§ WORK INSTRUCTIONS
From the entries below, return exactly the lines beginning at the one that contains "Structure (mmCIF, N/CA/C/O" and ending at the one that contains "ATOM 5 O O .", both of them included, and only those lines.

(Records from a collection)
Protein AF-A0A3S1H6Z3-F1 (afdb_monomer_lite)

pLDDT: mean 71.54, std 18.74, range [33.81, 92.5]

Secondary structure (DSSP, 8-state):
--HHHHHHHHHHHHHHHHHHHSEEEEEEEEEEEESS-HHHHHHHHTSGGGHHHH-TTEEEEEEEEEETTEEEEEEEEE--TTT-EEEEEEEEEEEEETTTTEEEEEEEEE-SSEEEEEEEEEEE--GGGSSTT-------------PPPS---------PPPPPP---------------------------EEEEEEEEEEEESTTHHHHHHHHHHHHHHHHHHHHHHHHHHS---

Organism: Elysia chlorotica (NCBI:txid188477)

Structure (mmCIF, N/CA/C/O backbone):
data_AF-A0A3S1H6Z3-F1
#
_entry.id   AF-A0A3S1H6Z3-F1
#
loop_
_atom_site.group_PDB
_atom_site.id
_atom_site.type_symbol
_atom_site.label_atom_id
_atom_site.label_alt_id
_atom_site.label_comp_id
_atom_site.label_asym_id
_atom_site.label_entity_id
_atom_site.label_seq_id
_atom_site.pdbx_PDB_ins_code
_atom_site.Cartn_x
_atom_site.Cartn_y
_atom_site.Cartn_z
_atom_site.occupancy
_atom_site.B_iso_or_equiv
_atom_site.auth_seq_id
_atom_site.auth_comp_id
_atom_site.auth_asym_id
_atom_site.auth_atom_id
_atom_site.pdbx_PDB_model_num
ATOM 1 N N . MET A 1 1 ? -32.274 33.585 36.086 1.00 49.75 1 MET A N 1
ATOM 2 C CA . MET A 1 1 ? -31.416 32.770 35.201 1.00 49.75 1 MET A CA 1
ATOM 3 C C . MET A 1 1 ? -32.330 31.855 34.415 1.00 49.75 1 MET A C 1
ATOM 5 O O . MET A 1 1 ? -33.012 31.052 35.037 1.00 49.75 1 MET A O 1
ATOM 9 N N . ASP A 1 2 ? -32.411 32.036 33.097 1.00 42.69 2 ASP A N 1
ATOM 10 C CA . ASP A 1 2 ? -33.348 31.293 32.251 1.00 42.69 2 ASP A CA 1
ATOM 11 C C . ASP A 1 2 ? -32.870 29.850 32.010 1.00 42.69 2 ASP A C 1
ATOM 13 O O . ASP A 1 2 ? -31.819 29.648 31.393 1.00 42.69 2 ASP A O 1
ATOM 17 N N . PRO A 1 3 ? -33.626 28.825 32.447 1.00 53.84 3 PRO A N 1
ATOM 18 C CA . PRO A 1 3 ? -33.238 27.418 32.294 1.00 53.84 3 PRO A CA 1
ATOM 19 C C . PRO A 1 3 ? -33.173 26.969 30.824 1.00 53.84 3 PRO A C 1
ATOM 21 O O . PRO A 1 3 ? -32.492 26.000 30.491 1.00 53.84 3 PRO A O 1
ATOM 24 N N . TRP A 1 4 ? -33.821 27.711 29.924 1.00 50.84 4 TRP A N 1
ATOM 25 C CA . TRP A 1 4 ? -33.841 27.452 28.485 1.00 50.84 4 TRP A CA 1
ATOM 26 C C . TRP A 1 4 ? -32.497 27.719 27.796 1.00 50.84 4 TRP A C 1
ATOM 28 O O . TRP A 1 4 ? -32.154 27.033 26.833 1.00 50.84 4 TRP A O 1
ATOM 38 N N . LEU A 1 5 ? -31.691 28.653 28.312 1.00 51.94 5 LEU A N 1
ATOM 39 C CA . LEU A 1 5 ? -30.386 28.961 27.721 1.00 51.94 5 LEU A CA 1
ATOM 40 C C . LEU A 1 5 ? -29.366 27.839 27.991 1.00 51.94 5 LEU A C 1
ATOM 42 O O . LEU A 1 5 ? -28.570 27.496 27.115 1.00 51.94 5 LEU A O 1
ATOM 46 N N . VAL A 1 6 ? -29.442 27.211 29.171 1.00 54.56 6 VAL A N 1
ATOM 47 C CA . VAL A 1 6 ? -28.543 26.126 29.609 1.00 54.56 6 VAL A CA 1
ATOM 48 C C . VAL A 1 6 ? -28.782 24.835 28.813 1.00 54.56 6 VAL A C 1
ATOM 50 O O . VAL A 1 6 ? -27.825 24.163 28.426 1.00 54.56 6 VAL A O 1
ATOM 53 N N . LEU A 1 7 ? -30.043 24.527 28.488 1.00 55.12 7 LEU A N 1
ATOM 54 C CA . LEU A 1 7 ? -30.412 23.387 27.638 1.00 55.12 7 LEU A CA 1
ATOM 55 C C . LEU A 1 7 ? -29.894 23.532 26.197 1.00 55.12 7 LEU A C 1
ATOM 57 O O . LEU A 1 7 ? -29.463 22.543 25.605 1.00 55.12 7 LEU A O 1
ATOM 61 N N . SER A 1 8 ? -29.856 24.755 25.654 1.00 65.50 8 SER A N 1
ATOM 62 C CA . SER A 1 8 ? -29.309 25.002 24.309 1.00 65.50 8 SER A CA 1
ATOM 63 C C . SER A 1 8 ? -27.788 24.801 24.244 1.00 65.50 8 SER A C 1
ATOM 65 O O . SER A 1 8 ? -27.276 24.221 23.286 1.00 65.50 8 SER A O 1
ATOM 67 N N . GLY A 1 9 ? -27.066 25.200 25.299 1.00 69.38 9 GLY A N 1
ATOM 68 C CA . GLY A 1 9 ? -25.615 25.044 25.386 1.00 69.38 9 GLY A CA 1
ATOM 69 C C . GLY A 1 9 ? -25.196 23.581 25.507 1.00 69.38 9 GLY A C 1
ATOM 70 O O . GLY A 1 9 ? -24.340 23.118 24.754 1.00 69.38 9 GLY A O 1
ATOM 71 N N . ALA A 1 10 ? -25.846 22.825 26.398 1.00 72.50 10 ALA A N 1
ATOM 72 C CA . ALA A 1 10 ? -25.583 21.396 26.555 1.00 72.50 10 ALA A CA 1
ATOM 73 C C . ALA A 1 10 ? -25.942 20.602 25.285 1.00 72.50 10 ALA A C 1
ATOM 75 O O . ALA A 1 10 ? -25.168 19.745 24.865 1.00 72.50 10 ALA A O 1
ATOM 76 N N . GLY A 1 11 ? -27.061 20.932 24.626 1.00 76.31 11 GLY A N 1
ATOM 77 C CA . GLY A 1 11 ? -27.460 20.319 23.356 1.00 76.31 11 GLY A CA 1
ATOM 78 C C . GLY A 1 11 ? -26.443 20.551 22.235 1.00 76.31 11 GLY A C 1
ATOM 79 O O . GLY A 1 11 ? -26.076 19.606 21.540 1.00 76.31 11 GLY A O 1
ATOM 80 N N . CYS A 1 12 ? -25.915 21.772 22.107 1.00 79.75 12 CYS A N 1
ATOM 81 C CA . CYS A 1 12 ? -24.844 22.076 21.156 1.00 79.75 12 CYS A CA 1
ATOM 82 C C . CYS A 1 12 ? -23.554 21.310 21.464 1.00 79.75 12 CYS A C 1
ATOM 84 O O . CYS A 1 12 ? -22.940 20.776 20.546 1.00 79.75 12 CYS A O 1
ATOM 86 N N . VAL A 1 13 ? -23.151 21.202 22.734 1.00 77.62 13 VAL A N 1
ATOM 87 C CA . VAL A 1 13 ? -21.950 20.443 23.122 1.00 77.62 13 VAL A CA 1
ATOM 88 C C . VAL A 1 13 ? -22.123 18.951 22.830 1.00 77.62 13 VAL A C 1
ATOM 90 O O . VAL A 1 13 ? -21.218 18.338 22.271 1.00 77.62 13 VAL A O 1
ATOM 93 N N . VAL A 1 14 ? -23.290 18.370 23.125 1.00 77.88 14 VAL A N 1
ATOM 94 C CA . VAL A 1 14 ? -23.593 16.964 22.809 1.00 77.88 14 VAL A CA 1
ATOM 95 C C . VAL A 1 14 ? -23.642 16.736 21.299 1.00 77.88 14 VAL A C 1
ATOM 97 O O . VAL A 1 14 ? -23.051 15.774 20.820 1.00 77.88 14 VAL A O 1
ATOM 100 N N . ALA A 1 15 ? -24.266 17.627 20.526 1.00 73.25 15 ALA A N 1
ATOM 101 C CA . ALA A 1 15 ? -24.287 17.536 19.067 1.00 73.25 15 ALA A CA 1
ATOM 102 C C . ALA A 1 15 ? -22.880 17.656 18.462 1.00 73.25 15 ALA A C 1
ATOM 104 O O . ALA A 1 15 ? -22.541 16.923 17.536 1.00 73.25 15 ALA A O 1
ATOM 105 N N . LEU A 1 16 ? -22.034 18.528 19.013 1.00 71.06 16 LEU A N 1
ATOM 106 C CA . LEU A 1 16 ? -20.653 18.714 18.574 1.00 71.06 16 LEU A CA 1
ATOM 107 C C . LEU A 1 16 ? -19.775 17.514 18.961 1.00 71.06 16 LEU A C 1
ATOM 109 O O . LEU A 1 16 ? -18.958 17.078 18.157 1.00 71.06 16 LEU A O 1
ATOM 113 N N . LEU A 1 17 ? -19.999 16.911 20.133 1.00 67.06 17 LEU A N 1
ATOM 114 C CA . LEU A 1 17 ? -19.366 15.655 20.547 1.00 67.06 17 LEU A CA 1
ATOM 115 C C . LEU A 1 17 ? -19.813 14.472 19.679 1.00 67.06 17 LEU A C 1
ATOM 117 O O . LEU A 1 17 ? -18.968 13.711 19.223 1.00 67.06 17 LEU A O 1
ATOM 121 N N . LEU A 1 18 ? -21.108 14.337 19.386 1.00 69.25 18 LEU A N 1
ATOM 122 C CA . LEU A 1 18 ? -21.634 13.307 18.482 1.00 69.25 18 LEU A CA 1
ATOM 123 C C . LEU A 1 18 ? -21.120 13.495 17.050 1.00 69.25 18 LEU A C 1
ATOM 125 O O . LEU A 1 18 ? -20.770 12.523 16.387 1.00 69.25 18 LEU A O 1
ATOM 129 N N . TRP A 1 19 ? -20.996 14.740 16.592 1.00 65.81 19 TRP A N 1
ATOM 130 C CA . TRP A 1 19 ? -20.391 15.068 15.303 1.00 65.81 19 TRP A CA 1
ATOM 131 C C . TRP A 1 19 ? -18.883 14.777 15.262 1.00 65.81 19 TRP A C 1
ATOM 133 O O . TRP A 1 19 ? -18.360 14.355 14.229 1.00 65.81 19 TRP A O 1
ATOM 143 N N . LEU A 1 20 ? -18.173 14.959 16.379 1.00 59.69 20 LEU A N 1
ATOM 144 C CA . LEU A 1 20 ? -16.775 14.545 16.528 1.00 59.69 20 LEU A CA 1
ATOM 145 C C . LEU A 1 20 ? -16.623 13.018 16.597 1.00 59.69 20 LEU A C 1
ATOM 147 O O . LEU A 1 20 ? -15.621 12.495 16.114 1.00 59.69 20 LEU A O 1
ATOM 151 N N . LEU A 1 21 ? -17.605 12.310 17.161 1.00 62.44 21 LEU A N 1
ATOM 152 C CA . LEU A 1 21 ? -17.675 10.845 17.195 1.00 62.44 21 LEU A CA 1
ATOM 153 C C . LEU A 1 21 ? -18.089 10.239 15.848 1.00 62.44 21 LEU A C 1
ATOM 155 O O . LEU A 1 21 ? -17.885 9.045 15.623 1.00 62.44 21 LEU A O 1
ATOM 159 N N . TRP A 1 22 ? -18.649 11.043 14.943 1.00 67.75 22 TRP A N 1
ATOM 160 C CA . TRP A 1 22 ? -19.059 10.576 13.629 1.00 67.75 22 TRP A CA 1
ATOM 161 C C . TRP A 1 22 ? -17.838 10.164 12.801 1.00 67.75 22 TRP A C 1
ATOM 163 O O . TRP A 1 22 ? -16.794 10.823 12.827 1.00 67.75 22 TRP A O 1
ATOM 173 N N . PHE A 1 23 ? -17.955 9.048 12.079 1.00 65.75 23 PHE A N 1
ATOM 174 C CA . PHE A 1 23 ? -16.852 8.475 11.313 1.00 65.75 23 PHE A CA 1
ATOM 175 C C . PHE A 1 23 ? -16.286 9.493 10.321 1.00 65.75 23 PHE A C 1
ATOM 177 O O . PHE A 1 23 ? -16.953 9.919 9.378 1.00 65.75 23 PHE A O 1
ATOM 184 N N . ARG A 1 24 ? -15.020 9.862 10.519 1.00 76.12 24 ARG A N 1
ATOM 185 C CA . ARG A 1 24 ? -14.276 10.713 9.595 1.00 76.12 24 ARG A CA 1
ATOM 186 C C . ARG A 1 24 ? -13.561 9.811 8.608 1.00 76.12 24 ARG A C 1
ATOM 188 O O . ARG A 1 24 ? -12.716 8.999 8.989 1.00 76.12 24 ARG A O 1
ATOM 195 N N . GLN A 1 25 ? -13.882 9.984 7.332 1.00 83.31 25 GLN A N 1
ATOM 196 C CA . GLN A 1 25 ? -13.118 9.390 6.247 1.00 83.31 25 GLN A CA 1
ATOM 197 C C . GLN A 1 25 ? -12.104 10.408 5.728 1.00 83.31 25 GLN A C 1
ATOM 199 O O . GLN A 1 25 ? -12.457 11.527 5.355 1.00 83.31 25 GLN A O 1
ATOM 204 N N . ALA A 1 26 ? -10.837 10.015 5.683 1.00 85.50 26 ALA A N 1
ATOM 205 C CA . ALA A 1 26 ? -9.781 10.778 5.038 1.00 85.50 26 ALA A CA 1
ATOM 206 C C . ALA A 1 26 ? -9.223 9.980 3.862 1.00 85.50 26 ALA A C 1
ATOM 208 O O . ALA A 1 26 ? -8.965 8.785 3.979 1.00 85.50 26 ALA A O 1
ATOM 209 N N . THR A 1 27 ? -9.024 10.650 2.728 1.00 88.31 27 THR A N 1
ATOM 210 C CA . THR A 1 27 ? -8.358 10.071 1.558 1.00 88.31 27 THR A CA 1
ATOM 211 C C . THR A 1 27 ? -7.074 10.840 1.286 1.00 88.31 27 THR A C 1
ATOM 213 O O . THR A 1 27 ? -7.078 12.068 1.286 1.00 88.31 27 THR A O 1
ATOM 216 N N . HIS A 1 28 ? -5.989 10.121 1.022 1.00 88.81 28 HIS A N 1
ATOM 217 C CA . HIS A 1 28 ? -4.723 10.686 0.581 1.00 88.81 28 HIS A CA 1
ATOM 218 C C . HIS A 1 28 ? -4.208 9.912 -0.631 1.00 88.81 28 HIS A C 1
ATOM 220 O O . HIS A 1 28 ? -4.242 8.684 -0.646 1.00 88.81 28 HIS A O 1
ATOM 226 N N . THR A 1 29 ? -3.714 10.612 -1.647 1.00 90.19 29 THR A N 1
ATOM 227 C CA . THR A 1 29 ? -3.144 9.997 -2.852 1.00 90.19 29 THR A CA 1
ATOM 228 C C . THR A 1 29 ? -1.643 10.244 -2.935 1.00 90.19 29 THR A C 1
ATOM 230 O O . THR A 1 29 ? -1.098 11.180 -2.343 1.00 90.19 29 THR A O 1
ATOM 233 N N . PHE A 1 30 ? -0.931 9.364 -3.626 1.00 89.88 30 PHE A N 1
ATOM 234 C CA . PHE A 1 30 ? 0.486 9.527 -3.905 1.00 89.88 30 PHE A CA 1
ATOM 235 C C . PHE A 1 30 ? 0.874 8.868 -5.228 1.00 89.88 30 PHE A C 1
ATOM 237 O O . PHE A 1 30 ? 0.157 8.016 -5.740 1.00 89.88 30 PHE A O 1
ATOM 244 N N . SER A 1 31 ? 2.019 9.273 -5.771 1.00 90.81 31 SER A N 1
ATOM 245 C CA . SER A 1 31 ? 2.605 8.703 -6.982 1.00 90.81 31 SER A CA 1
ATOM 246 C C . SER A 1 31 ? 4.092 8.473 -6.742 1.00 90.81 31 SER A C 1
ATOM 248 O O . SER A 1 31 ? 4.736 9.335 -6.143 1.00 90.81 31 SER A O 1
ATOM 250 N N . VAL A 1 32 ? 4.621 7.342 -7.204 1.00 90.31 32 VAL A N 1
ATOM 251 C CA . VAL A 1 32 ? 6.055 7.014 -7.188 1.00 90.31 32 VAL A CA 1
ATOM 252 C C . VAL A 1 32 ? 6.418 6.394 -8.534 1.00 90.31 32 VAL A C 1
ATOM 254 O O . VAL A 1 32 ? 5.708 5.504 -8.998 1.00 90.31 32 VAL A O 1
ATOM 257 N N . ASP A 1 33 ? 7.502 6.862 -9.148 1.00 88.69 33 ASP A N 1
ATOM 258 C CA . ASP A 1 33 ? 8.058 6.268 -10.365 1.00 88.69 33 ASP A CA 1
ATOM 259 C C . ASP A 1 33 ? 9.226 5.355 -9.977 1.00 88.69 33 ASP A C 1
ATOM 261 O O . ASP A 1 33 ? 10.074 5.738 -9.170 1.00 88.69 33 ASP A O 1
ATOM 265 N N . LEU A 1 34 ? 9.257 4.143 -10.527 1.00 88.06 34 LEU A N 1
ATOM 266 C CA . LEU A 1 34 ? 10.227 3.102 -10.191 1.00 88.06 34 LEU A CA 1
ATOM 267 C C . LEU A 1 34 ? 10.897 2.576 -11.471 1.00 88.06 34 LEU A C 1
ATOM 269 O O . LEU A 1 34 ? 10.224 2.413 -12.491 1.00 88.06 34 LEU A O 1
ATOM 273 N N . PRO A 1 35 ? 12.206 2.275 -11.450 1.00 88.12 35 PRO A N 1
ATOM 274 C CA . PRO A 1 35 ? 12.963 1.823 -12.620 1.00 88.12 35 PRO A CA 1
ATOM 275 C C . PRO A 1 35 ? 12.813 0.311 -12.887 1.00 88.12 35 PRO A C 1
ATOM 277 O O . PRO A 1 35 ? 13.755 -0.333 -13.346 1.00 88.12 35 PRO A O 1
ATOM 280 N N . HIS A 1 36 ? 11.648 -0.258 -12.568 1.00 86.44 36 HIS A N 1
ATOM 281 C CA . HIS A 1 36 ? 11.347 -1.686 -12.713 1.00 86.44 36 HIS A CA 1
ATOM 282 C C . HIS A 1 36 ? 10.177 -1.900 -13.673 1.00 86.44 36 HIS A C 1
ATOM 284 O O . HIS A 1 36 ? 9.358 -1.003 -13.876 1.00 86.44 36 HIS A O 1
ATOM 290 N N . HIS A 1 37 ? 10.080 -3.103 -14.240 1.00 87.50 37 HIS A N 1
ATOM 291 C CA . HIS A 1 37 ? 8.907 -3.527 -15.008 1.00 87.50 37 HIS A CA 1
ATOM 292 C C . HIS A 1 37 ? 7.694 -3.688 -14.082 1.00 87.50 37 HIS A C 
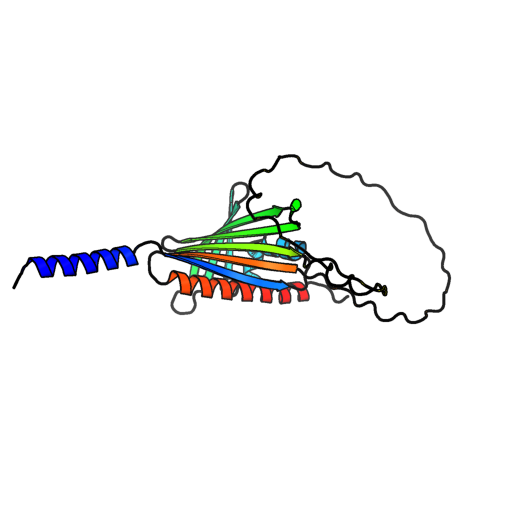1
ATOM 294 O O . HIS A 1 37 ? 7.854 -4.174 -12.955 1.00 87.50 37 HIS A O 1
ATOM 300 N N . LYS A 1 38 ? 6.482 -3.333 -14.541 1.00 87.94 38 LYS A N 1
ATOM 301 C CA . LYS A 1 38 ? 5.281 -3.415 -13.689 1.00 87.94 38 LYS A CA 1
ATOM 302 C C . LYS A 1 38 ? 5.056 -4.814 -13.116 1.00 87.94 38 LYS A C 1
ATOM 304 O O . LYS A 1 38 ? 4.686 -4.929 -11.952 1.00 87.94 38 LYS A O 1
ATOM 309 N N . ASP A 1 39 ? 5.312 -5.856 -13.909 1.00 87.56 39 ASP A N 1
ATOM 310 C CA . ASP A 1 39 ? 5.012 -7.240 -13.526 1.00 87.56 39 ASP A CA 1
ATOM 311 C C . ASP A 1 39 ? 5.929 -7.712 -12.398 1.00 87.56 39 ASP A C 1
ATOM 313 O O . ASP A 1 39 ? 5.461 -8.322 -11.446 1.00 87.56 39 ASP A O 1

§ ANSWER BOX
Structure (mmCIF, N/CA/C/O backbone):
data_AF-A0A3S1H6Z3-F1
#
_entry.id   AF-A0A3S1H6Z3-F1
#
loop_
_atom_site.group_PDB
_atom_site.id
_atom_site.type_symbol
_atom_site.label_atom_id
_atom_site.label_alt_id
_atom_site.label_comp_id
_atom_site.label_asym_id
_atom_site.label_entity_id
_atom_site.label_seq_id
_atom_site.pdbx_PDB_ins_code
_atom_site.Cartn_x
_atom_site.Cartn_y
_atom_site.Cartn_z
_atom_site.occupancy
_atom_site.B_iso_or_equiv
_atom_site.auth_seq_id
_atom_site.auth_comp_id
_atom_site.auth_asym_id
_atom_site.auth_atom_id
_atom_site.pdbx_PDB_model_num
ATOM 1 N N . MET A 1 1 ? -32.274 33.585 36.086 1.00 49.75 1 MET A N 1
ATOM 2 C CA . MET A 1 1 ? -31.416 32.770 35.201 1.00 49.75 1 MET A CA 1
ATOM 3 C C . MET A 1 1 ? -32.330 31.855 34.415 1.00 49.75 1 MET A C 1
ATOM 5 O O . MET A 1 1 ? -33.012 31.052 35.037 1.00 49.75 1 MET A O 1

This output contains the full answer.